• SUPPLIED INFORMATION
========

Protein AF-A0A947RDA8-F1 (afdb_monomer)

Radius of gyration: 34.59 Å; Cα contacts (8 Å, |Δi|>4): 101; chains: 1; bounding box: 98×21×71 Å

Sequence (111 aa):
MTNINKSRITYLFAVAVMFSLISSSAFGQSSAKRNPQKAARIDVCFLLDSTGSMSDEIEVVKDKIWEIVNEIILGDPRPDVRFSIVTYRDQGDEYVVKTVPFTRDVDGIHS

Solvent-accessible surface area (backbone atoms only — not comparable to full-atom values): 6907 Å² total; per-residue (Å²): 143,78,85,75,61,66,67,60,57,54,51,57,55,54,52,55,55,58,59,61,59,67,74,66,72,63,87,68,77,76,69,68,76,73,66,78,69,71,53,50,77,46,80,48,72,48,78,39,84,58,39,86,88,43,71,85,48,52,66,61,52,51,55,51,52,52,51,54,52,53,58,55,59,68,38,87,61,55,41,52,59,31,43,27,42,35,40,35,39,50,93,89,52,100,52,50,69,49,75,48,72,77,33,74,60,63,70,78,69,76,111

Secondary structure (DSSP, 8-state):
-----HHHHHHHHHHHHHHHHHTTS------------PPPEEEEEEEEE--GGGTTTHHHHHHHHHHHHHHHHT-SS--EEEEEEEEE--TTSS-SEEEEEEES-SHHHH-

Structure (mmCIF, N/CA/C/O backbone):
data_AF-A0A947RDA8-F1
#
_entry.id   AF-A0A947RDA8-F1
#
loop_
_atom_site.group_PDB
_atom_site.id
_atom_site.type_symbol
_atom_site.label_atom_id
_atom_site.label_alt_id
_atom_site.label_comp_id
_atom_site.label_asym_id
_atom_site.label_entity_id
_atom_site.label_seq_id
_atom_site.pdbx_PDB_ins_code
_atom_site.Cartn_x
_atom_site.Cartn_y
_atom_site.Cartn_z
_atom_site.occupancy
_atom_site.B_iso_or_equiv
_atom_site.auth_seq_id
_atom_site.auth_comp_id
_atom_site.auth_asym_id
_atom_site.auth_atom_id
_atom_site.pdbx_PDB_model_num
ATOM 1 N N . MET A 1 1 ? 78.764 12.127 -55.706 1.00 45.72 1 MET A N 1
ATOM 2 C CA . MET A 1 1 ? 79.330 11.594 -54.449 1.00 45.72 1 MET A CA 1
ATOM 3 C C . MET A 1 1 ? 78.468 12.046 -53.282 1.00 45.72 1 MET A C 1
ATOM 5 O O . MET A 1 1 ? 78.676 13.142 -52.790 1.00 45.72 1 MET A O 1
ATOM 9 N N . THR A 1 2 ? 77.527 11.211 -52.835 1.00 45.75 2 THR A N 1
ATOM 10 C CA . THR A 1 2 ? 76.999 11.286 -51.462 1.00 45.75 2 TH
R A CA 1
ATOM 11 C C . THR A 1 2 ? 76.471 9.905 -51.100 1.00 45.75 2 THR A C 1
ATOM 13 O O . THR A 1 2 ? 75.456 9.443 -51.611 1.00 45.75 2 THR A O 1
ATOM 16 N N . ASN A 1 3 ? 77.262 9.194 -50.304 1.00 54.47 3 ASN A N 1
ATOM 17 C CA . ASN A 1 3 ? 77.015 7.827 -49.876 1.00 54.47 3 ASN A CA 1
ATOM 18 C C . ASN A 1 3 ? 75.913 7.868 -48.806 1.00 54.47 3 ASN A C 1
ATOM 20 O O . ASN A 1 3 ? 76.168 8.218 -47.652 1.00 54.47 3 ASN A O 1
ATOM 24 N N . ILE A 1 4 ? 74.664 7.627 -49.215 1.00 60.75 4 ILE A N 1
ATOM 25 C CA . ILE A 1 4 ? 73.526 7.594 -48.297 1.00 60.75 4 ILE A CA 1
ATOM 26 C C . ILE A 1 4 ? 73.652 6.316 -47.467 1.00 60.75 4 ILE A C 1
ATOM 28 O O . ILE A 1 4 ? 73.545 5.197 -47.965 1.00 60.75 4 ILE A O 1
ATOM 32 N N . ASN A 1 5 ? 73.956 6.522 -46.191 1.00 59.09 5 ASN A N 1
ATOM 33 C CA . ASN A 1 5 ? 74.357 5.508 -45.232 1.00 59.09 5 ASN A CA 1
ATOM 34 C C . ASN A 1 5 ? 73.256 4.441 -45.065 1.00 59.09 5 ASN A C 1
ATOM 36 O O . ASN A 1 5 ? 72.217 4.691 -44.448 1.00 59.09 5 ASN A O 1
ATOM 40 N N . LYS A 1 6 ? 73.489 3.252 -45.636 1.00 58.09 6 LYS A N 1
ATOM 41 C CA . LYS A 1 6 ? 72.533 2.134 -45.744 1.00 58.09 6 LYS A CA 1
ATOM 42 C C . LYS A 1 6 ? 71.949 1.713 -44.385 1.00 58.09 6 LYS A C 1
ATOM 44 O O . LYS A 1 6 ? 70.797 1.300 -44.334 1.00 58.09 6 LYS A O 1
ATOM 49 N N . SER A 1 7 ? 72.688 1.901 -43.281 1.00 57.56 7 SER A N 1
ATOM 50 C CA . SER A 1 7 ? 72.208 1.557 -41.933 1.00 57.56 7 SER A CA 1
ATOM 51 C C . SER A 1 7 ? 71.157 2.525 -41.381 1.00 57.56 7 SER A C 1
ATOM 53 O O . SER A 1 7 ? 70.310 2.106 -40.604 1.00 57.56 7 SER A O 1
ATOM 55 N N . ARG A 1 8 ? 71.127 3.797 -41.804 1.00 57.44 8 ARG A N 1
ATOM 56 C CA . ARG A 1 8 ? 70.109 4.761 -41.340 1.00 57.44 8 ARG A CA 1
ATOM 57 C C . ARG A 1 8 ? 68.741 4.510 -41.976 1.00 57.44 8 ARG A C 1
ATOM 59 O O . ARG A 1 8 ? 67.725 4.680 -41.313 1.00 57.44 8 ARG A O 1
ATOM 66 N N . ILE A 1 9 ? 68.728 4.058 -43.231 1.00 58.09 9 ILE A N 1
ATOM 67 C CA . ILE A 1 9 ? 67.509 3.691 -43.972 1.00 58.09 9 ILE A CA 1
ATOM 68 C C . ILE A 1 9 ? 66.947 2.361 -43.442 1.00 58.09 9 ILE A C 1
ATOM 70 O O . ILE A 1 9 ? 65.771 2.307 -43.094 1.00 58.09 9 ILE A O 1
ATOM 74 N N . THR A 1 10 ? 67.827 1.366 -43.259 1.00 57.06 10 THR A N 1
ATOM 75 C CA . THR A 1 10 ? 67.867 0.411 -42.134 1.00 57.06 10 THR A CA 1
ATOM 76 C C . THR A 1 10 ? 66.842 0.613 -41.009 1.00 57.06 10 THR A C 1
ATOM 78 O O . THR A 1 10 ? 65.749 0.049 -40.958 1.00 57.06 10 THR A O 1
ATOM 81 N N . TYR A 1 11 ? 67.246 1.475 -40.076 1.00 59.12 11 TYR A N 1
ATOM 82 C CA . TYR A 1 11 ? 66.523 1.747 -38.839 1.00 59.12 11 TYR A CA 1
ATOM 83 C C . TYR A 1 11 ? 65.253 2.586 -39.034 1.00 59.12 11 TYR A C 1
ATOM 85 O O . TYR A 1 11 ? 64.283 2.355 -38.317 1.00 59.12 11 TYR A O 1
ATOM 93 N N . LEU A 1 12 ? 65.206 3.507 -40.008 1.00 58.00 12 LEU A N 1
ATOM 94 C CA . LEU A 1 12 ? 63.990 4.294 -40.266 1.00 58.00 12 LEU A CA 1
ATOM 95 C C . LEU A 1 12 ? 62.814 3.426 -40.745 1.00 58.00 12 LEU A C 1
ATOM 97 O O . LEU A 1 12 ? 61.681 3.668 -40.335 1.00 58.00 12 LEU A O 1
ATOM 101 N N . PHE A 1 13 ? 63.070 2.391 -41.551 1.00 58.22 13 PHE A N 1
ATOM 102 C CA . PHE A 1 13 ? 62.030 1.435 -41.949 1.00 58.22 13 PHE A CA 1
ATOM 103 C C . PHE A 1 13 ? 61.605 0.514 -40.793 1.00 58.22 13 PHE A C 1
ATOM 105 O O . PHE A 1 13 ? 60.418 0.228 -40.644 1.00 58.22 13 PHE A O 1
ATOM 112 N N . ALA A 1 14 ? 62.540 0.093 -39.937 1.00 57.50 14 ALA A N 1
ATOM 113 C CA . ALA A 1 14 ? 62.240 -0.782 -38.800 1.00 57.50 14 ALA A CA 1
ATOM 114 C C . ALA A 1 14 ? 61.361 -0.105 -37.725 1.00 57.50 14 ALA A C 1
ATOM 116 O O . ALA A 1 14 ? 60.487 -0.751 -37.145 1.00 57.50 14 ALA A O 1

========

• TASK INSTRUCTIONS
When you reach the line with "ATOM 95 C C" in the records above, start writing out lines exactly, and stop once the line with "ATOM 114 C C" has been written; include nothing else.

• ANSWER TO THIS PROBLEM
ATOM 95 C C . LEU A 1 12 ? 62.814 3.426 -40.745 1.00 58.00 12 LEU A C 1
ATOM 97 O O . LEU A 1 12 ? 61.681 3.668 -40.335 1.00 58.00 12 LEU A O 1
ATOM 101 N N . PHE A 1 13 ? 63.070 2.391 -41.551 1.00 58.22 13 PHE A N 1
ATOM 102 C CA . PHE A 1 13 ? 62.030 1.435 -41.949 1.00 58.22 13 PHE A CA 1
ATOM 103 C C . PHE A 1 13 ? 61.605 0.514 -40.793 1.00 58.22 13 PHE A C 1
ATOM 105 O O . PHE A 1 13 ? 60.418 0.228 -40.644 1.00 58.22 13 PHE A O 1
ATOM 112 N N . ALA A 1 14 ? 62.540 0.093 -39.937 1.00 57.50 14 ALA A N 1
ATOM 113 C CA . ALA A 1 14 ? 62.240 -0.782 -38.800 1.00 57.50 14 ALA A CA 1
ATOM 114 C C . ALA A 1 14 ? 61.361 -0.105 -37.725 1.00 57.50 14 ALA A C 1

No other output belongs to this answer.